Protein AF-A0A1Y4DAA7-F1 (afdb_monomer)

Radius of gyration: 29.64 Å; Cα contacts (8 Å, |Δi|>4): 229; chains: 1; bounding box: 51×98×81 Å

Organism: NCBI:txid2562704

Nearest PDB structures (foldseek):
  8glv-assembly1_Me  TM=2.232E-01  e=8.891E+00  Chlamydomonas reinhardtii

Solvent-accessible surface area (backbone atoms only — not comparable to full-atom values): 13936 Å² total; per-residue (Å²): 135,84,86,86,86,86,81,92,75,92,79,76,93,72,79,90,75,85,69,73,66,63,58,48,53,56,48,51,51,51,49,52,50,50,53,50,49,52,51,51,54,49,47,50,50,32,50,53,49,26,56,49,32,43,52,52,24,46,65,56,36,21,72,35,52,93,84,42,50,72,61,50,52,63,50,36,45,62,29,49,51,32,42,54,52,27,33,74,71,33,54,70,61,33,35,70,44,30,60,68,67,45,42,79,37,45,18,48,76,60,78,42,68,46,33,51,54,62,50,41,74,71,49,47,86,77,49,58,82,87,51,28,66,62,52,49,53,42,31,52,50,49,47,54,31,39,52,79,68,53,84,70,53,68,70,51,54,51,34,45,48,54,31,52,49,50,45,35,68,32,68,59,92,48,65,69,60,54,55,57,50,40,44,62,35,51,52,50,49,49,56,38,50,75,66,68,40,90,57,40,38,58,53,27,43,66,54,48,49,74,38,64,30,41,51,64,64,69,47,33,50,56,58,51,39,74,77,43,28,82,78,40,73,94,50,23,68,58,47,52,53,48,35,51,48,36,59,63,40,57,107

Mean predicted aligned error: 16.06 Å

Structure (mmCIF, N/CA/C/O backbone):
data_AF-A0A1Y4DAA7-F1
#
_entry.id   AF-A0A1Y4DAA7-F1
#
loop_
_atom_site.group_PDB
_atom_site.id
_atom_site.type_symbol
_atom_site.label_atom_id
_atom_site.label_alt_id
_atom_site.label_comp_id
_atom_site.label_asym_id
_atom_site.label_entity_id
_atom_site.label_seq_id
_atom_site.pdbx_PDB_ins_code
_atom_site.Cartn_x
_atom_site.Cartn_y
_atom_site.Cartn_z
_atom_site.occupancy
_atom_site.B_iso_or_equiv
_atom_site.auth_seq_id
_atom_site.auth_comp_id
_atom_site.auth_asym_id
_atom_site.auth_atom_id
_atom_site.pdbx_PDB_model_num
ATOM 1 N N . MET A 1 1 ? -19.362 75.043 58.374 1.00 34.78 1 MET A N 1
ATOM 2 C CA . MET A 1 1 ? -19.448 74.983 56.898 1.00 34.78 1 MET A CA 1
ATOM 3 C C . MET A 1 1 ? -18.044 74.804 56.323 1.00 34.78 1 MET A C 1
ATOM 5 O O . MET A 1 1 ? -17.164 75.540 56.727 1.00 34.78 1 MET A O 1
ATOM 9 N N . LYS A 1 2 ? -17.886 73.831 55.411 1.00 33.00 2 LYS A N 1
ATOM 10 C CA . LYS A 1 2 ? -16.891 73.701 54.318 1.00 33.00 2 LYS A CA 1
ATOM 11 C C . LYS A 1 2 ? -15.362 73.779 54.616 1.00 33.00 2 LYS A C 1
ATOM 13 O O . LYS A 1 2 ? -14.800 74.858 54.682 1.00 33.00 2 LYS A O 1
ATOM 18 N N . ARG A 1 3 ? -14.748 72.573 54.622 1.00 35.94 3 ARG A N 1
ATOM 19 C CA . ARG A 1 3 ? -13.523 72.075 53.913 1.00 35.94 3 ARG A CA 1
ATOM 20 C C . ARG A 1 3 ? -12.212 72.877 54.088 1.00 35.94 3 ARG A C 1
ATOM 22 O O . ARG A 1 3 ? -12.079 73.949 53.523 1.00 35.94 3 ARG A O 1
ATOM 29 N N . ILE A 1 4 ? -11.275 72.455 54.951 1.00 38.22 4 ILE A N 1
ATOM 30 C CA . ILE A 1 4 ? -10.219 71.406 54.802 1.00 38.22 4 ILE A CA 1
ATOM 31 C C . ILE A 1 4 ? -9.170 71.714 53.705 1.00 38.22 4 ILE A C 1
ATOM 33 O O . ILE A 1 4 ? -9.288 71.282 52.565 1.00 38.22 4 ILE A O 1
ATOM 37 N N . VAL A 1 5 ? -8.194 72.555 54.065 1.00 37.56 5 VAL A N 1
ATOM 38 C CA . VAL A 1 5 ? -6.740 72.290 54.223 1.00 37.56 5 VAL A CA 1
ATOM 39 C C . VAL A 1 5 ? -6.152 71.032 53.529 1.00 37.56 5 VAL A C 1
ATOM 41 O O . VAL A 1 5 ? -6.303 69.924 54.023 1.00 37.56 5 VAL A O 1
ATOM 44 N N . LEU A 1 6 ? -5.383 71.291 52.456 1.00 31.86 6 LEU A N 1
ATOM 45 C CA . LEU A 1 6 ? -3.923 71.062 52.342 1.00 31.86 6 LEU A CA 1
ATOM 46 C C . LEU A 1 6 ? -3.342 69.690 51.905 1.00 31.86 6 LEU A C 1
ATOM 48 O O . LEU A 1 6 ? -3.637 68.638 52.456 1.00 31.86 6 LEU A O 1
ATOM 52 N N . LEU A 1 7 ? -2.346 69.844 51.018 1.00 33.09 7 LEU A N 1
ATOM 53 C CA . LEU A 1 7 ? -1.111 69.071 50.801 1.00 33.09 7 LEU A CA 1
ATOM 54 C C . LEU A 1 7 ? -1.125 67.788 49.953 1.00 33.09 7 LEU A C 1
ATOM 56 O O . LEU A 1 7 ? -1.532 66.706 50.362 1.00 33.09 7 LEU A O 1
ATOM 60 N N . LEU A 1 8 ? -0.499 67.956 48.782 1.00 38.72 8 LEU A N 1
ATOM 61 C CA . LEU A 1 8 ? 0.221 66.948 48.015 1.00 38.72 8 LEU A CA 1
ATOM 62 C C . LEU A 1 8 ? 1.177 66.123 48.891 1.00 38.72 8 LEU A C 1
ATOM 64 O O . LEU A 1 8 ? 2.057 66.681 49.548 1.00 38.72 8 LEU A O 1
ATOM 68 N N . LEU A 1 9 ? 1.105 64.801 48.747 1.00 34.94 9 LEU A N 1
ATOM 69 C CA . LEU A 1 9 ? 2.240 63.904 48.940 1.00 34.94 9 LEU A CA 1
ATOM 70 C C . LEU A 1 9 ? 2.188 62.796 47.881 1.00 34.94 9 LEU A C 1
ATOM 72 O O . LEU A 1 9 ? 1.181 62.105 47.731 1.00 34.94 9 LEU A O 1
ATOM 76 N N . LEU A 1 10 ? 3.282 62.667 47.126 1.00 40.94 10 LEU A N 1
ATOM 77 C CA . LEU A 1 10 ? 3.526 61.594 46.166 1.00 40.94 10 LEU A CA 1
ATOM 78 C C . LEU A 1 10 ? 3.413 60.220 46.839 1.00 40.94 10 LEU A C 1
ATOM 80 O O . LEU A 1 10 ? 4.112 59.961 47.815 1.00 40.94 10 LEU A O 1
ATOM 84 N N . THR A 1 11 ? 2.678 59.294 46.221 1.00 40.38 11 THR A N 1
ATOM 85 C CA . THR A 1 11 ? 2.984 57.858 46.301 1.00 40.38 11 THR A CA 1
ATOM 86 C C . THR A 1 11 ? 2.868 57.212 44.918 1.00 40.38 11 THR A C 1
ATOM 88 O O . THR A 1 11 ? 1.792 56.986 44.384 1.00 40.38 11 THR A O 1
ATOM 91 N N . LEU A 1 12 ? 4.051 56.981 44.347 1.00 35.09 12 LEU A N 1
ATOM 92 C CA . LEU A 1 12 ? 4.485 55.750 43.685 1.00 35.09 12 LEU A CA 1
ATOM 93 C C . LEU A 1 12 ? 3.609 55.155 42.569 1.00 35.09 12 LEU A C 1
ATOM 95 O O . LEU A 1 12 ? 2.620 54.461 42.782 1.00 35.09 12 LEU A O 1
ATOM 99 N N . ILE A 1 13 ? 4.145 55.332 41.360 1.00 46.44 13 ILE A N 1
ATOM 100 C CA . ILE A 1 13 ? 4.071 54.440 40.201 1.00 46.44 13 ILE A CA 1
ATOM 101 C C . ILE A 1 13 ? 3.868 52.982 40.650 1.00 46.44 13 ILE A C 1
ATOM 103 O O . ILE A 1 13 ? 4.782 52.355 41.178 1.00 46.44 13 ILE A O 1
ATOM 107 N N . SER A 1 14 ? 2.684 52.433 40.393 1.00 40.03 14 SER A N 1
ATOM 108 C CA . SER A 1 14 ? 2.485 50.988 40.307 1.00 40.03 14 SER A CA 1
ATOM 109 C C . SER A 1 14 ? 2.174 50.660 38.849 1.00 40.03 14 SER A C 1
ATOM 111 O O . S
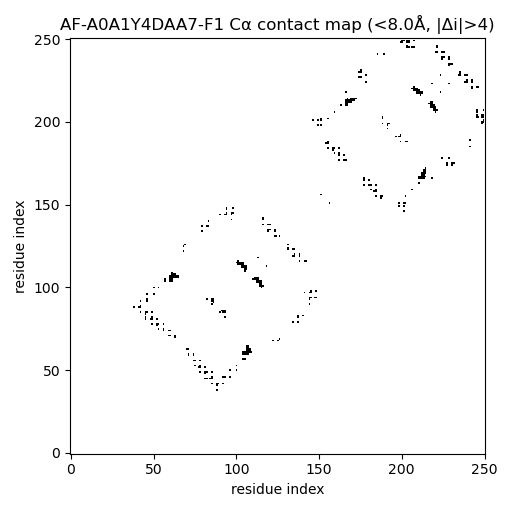ER A 1 14 ? 1.086 50.998 38.377 1.00 40.03 14 SER A O 1
ATOM 113 N N . PRO A 1 15 ? 3.093 50.031 38.098 1.00 40.69 15 PRO A N 1
ATOM 114 C CA . PRO A 1 15 ? 2.732 49.436 36.830 1.00 40.69 15 PRO A CA 1
ATOM 115 C C . PRO A 1 15 ? 1.942 48.167 37.153 1.00 40.69 15 PRO A C 1
ATOM 117 O O . PRO A 1 15 ? 2.514 47.123 37.447 1.00 40.69 15 PRO A O 1
ATOM 120 N N . ALA A 1 16 ? 0.613 48.233 37.089 1.00 39.12 16 ALA A N 1
ATOM 121 C CA . ALA A 1 16 ? -0.223 47.038 36.999 1.00 39.12 16 ALA A CA 1
ATOM 122 C C . ALA A 1 16 ? -0.151 46.460 35.571 1.00 39.12 16 ALA A C 1
ATOM 124 O O . ALA A 1 16 ? -1.151 46.290 34.884 1.00 39.12 16 ALA A O 1
ATOM 125 N N . VAL A 1 17 ? 1.064 46.183 35.108 1.00 50.28 17 VAL A N 1
ATOM 126 C CA . VAL A 1 17 ? 1.347 45.295 33.984 1.00 50.28 17 VAL A CA 1
ATOM 127 C C . VAL A 1 17 ? 2.045 44.127 34.645 1.00 50.28 17 VAL A C 1
ATOM 129 O O . VAL A 1 17 ? 3.196 44.296 34.982 1.00 50.28 17 VAL A O 1
ATOM 132 N N . PHE A 1 18 ? 1.330 43.046 34.963 1.00 45.78 18 PHE A N 1
ATOM 133 C CA . PHE A 1 18 ? 1.819 41.672 35.221 1.00 45.78 18 PHE A CA 1
ATOM 134 C C . PHE A 1 18 ? 0.738 40.898 36.003 1.00 45.78 18 PHE A C 1
ATOM 136 O O . PHE A 1 18 ? 0.894 40.563 37.170 1.00 45.78 18 PHE A O 1
ATOM 143 N N . ALA A 1 19 ? -0.398 40.631 35.354 1.00 43.03 19 ALA A N 1
ATOM 144 C CA . ALA A 1 19 ? -1.357 39.610 35.809 1.00 43.03 19 ALA A CA 1
ATOM 145 C C . ALA A 1 19 ? -2.188 39.000 34.660 1.00 43.03 19 ALA A C 1
ATOM 147 O O . ALA A 1 19 ? -2.745 37.918 34.810 1.00 43.03 19 ALA A O 1
ATOM 148 N N . GLN A 1 20 ? -2.256 39.649 33.489 1.00 40.69 20 GLN A N 1
ATOM 149 C CA . GLN A 1 20 ? -3.049 39.167 32.346 1.00 40.69 20 GLN A CA 1
ATOM 150 C C . GLN A 1 20 ? -2.310 38.203 31.399 1.00 40.69 20 GLN A C 1
ATOM 152 O O . GLN A 1 20 ? -2.951 37.526 30.598 1.00 40.69 20 GLN A O 1
ATOM 157 N N . THR A 1 21 ? -0.983 38.089 31.478 1.00 46.91 21 THR A N 1
ATOM 158 C CA . THR A 1 21 ? -0.200 37.215 30.583 1.00 46.91 21 THR A CA 1
ATOM 159 C C . THR A 1 21 ? -0.166 35.752 31.041 1.00 46.91 21 THR A C 1
ATOM 161 O O . THR A 1 21 ? -0.253 34.852 30.209 1.00 46.91 21 THR A O 1
ATOM 164 N N . THR A 1 22 ? -0.132 35.478 32.347 1.00 48.25 22 THR A N 1
ATOM 165 C CA . THR A 1 22 ? -0.086 34.106 32.899 1.00 48.25 22 THR A CA 1
ATOM 166 C C . THR A 1 22 ? -1.446 33.395 32.889 1.00 48.25 22 THR A C 1
ATOM 168 O O . THR A 1 22 ? -1.518 32.187 32.643 1.00 48.25 22 THR A O 1
ATOM 171 N N . VAL A 1 23 ? -2.548 34.129 33.083 1.00 49.56 23 VAL A N 1
ATOM 172 C CA . VAL A 1 23 ? -3.913 33.575 32.982 1.00 49.56 23 VAL A CA 1
ATOM 173 C C . VAL A 1 23 ? -4.238 33.174 31.538 1.00 49.56 23 VAL A C 1
ATOM 175 O O . VAL A 1 23 ? -4.834 32.122 31.323 1.00 49.56 23 VAL A O 1
ATOM 178 N N . ASN A 1 24 ? -3.769 33.939 30.546 1.00 56.81 24 ASN A N 1
ATOM 179 C CA . ASN A 1 24 ? -3.938 33.597 29.132 1.00 56.81 24 ASN A CA 1
ATOM 180 C C . ASN A 1 24 ? -3.098 32.385 28.716 1.00 56.81 24 ASN A C 1
ATOM 182 O O . ASN A 1 24 ? -3.638 31.481 28.091 1.00 56.81 24 ASN A O 1
ATOM 186 N N . ALA A 1 25 ? -1.822 32.302 29.107 1.00 57.66 25 ALA A N 1
ATOM 187 C CA . ALA A 1 25 ? -0.985 31.148 28.765 1.00 57.66 25 ALA A CA 1
ATOM 188 C C . ALA A 1 25 ? -1.542 29.834 29.346 1.00 57.66 25 ALA A C 1
ATOM 190 O O . ALA A 1 25 ? -1.697 28.857 28.621 1.00 57.66 25 ALA A O 1
ATOM 191 N N . SER A 1 26 ? -1.949 29.832 30.620 1.00 66.50 26 SER A N 1
ATOM 192 C CA . SER A 1 26 ? -2.527 28.644 31.269 1.00 66.50 26 SER A CA 1
ATOM 193 C C . SER A 1 26 ? -3.935 28.283 30.771 1.00 66.50 26 SER A C 1
ATOM 195 O O . SER A 1 26 ? -4.337 27.121 30.840 1.00 66.50 26 SER A O 1
ATOM 197 N N . ALA A 1 27 ? -4.724 29.251 30.294 1.00 66.69 27 ALA A N 1
ATOM 198 C CA . ALA A 1 27 ? -6.016 28.992 29.656 1.00 66.69 27 ALA A CA 1
ATOM 199 C C . ALA A 1 27 ? -5.841 28.442 28.232 1.00 66.69 27 ALA A C 1
ATOM 201 O O . ALA A 1 27 ? -6.522 27.485 27.870 1.00 66.69 27 ALA A O 1
ATOM 202 N N . ILE A 1 28 ? -4.890 28.983 27.465 1.00 66.56 28 ILE A N 1
ATOM 203 C CA . ILE A 1 28 ? -4.514 28.488 26.135 1.00 66.56 28 ILE A CA 1
ATOM 204 C C . ILE A 1 28 ? -3.943 27.071 26.239 1.00 66.56 28 ILE A C 1
ATOM 206 O O . ILE A 1 28 ? -4.340 26.203 25.472 1.00 66.56 28 ILE A O 1
ATOM 210 N N . GLU A 1 29 ? -3.084 26.797 27.220 1.00 66.81 29 GLU A N 1
ATOM 211 C CA . GLU A 1 29 ? -2.517 25.464 27.448 1.00 66.81 29 GLU A CA 1
ATOM 212 C C . GLU A 1 29 ? -3.592 24.448 27.868 1.00 66.81 29 GLU A C 1
ATOM 214 O O . GLU A 1 29 ? -3.622 23.327 27.361 1.00 66.81 29 GLU A O 1
ATOM 219 N N . ARG A 1 30 ? -4.547 24.845 28.723 1.00 70.62 30 ARG A N 1
ATOM 220 C CA . ARG A 1 30 ? -5.710 24.007 29.065 1.00 70.62 30 ARG A CA 1
ATOM 221 C C . ARG A 1 30 ? -6.621 23.755 27.865 1.00 70.62 30 ARG A C 1
ATOM 223 O O . ARG A 1 30 ? -7.062 22.622 27.689 1.00 70.62 30 ARG A O 1
ATOM 230 N N . ALA A 1 31 ? -6.877 24.765 27.036 1.00 63.81 31 ALA A N 1
ATOM 231 C CA . ALA A 1 31 ? -7.673 24.629 25.818 1.00 63.81 31 ALA A CA 1
ATOM 232 C C . ALA A 1 31 ? -6.971 23.744 24.776 1.00 63.81 31 ALA A C 1
ATOM 234 O O . ALA A 1 31 ? -7.603 22.867 24.194 1.00 63.81 31 ALA A O 1
ATOM 235 N N . ALA A 1 32 ? -5.656 23.901 24.601 1.00 58.78 32 ALA A N 1
ATOM 236 C CA . ALA A 1 32 ? -4.842 23.062 23.729 1.00 58.78 32 ALA A CA 1
ATOM 237 C C . ALA A 1 32 ? -4.811 21.607 24.217 1.00 58.78 32 ALA A C 1
ATOM 239 O O . ALA A 1 32 ? -4.983 20.687 23.421 1.00 58.78 32 ALA A O 1
ATOM 240 N N . LYS A 1 33 ? -4.674 21.384 25.530 1.00 61.44 33 LYS A N 1
ATOM 241 C CA . LYS A 1 33 ? -4.720 20.047 26.135 1.00 61.44 33 LYS A CA 1
ATOM 242 C C . LYS A 1 33 ? -6.104 19.406 26.014 1.00 61.44 33 LYS A C 1
ATOM 244 O O . LYS A 1 33 ? -6.197 18.223 25.707 1.00 61.44 33 LYS A O 1
ATOM 249 N N . ALA A 1 34 ? -7.178 20.174 26.199 1.00 63.88 34 ALA A N 1
ATOM 250 C CA . ALA A 1 34 ? -8.547 19.697 26.005 1.00 63.88 34 ALA A CA 1
ATOM 251 C C . ALA A 1 34 ? -8.826 19.340 24.536 1.00 63.88 34 ALA A C 1
ATOM 253 O O . ALA A 1 34 ? -9.356 18.265 24.266 1.00 63.88 34 ALA A O 1
ATOM 254 N N . ALA A 1 35 ? -8.399 20.180 23.589 1.00 61.31 35 ALA A N 1
ATOM 255 C CA . ALA A 1 3
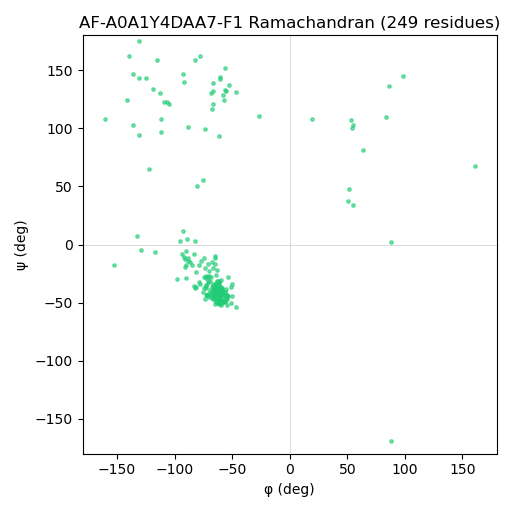5 ? -8.508 19.906 22.157 1.00 61.31 35 ALA A CA 1
ATOM 256 C C . ALA A 1 35 ? -7.672 18.683 21.738 1.00 61.31 35 ALA A C 1
ATOM 258 O O . ALA A 1 35 ? -8.130 17.852 20.955 1.00 61.31 35 ALA A O 1
ATOM 259 N N . HIS A 1 36 ? -6.470 18.531 22.299 1.00 64.19 36 HIS A N 1
ATOM 260 C CA . HIS A 1 36 ? -5.625 17.358 22.087 1.00 64.19 36 HIS A CA 1
ATOM 261 C C . HIS A 1 36 ? -6.291 16.077 22.611 1.00 64.19 36 HIS A C 1
ATOM 263 O O . HIS A 1 36 ? -6.343 15.075 21.900 1.00 64.19 36 HIS A O 1
ATOM 269 N N . ASN A 1 37 ? -6.854 16.116 23.821 1.00 71.94 37 ASN A N 1
ATOM 270 C CA . ASN A 1 37 ? -7.578 14.984 24.400 1.00 71.94 37 ASN A CA 1
ATOM 271 C C . ASN A 1 37 ? -8.829 14.635 23.582 1.00 71.94 37 ASN A C 1
ATOM 273 O O . ASN A 1 37 ? -9.057 13.468 23.291 1.00 71.94 37 ASN A O 1
ATOM 277 N N . GLN A 1 38 ? -9.582 15.636 23.120 1.00 74.81 38 GLN A N 1
ATOM 278 C CA . GLN A 1 38 ? -10.750 15.428 22.264 1.00 74.81 38 GLN A CA 1
ATOM 279 C C . GLN A 1 38 ? -10.377 14.774 20.925 1.00 74.81 38 GLN A C 1
ATOM 281 O O . GLN A 1 38 ? -11.077 13.873 20.463 1.00 74.81 38 GLN A O 1
ATOM 286 N N . LYS A 1 39 ? -9.254 15.183 20.316 1.00 74.69 39 LYS A N 1
ATOM 287 C CA . LYS A 1 39 ? -8.728 14.553 19.098 1.00 74.69 39 LYS A CA 1
ATOM 288 C C . LYS A 1 39 ? -8.296 13.106 19.355 1.00 74.69 39 LYS A C 1
ATOM 290 O O . LYS A 1 39 ? -8.612 12.232 18.553 1.00 74.69 39 LYS A O 1
ATOM 295 N N . ALA A 1 40 ? -7.617 12.836 20.470 1.00 75.31 40 ALA A N 1
ATOM 296 C CA . ALA A 1 40 ? -7.219 11.481 20.852 1.00 75.31 40 ALA A CA 1
ATOM 297 C C . ALA A 1 40 ? -8.438 10.566 21.093 1.00 75.31 40 ALA A C 1
ATOM 299 O O . ALA A 1 40 ? -8.477 9.447 20.580 1.00 75.31 40 ALA A O 1
ATOM 300 N N . ASP A 1 41 ? -9.467 11.064 21.784 1.00 84.25 41 ASP A N 1
ATOM 301 C CA . ASP A 1 41 ? -10.721 10.340 22.018 1.00 84.25 41 ASP A CA 1
ATOM 302 C C . ASP A 1 41 ? -11.462 10.046 20.709 1.00 84.25 41 ASP A C 1
ATOM 304 O O . ASP A 1 41 ? -12.002 8.953 20.523 1.00 84.25 41 ASP A O 1
ATOM 308 N N . GLN A 1 42 ? -11.473 11.001 19.774 1.00 88.06 42 GLN A N 1
ATOM 309 C CA . GLN A 1 42 ? -12.063 10.814 18.450 1.00 88.06 42 GLN A CA 1
ATOM 310 C C . GLN A 1 42 ? -11.323 9.739 17.644 1.00 88.06 42 GLN A C 1
ATOM 312 O O . GLN A 1 42 ? -11.968 8.856 17.080 1.00 88.06 42 GLN A O 1
ATOM 317 N N . VAL A 1 43 ? -9.987 9.772 17.616 1.00 88.25 43 VAL A N 1
ATOM 318 C CA . VAL A 1 43 ? -9.169 8.760 16.922 1.00 88.25 43 VAL A CA 1
ATOM 319 C C . VAL A 1 43 ? -9.380 7.373 17.532 1.00 88.25 43 VAL A C 1
ATOM 321 O O . VAL A 1 43 ? -9.535 6.400 16.795 1.00 88.25 43 VAL A O 1
ATOM 324 N N . SER A 1 44 ? -9.456 7.275 18.862 1.00 88.69 44 SER A N 1
ATOM 325 C CA . SER A 1 44 ? -9.745 6.020 19.565 1.00 88.69 44 SER A CA 1
ATOM 326 C C . SER A 1 44 ? -11.121 5.454 19.187 1.00 88.69 44 SER A C 1
ATOM 328 O O . SER A 1 44 ? -11.235 4.282 18.824 1.00 88.69 44 SER A O 1
ATOM 330 N N . LYS A 1 45 ? -12.162 6.300 19.162 1.00 93.88 45 LYS A N 1
ATOM 331 C CA . LYS A 1 45 ? -13.511 5.905 18.722 1.00 93.88 45 LYS A CA 1
ATOM 332 C C . LYS A 1 45 ? -13.532 5.428 17.270 1.00 93.88 45 LYS A C 1
ATOM 334 O O . LYS A 1 45 ? -14.098 4.376 16.996 1.00 93.88 45 LYS A O 1
ATOM 339 N N . LEU A 1 46 ? -12.893 6.162 16.357 1.00 94.00 46 LEU A N 1
ATOM 340 C CA . LEU A 1 46 ? -12.813 5.789 14.940 1.00 94.00 46 LEU A CA 1
ATOM 341 C C . LEU A 1 46 ? -12.023 4.492 14.728 1.00 94.00 46 LEU A C 1
ATOM 343 O O . LEU A 1 46 ? -12.396 3.674 13.890 1.00 94.00 46 LEU A O 1
ATOM 347 N N . THR A 1 47 ? -10.974 4.267 15.522 1.00 92.88 47 THR A N 1
ATOM 348 C CA . THR A 1 47 ? -10.204 3.014 15.516 1.00 92.88 47 THR A CA 1
ATOM 349 C C . THR A 1 47 ? -11.093 1.839 15.919 1.00 92.88 47 THR A C 1
ATOM 351 O O . THR A 1 47 ? -11.164 0.838 15.207 1.00 92.88 47 THR A O 1
ATOM 354 N N . ALA A 1 48 ? -11.823 1.971 17.031 1.00 94.62 48 ALA A N 1
ATOM 355 C CA . ALA A 1 48 ? -12.742 0.939 17.502 1.00 94.62 48 ALA A CA 1
ATOM 356 C C . ALA A 1 48 ? -13.874 0.668 16.496 1.00 94.62 48 ALA A C 1
ATOM 358 O O . ALA A 1 48 ? -14.188 -0.494 16.239 1.00 94.62 48 ALA A O 1
ATOM 359 N N . GLN A 1 49 ? -14.436 1.723 15.898 1.00 97.06 49 GLN A N 1
ATOM 360 C CA . GLN A 1 49 ? -15.466 1.620 14.864 1.00 97.06 49 GLN A CA 1
ATOM 361 C C . GLN A 1 49 ? -14.943 0.864 13.638 1.00 97.06 49 GLN A C 1
ATOM 363 O O . GLN A 1 49 ? -15.549 -0.116 13.224 1.00 97.06 49 GLN A O 1
ATOM 368 N N . THR A 1 50 ? -13.759 1.228 13.140 1.00 97.31 50 THR A N 1
ATOM 369 C CA . THR A 1 50 ? -13.133 0.569 11.983 1.00 97.31 50 THR A CA 1
ATOM 370 C C . THR A 1 50 ? -12.923 -0.929 12.216 1.00 97.31 50 THR A C 1
ATOM 372 O O . THR A 1 50 ? -13.200 -1.749 11.343 1.00 97.31 50 THR A O 1
ATOM 375 N N . LEU A 1 51 ? -12.477 -1.321 13.413 1.00 96.56 51 LEU A N 1
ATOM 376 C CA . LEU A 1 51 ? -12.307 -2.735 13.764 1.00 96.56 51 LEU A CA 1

= = = = =

Using the data above, transcribe the lines that run from the line with "ATOM 18 N N" to the line with "ATOM 20 C C", both ends kept, and output nothing else.

ATOM 18 N N . ARG A 1 3 ? -14.748 72.573 54.622 1.00 35.94 3 ARG A N 1
ATOM 19 C CA . ARG A 1 3 ? -13.523 72.075 53.913 1.00 35.94 3 ARG A CA 1
ATOM 20 C C . ARG A 1 3 ? -12.212 72.877 54.088 1.00 35.94 3 ARG A C 1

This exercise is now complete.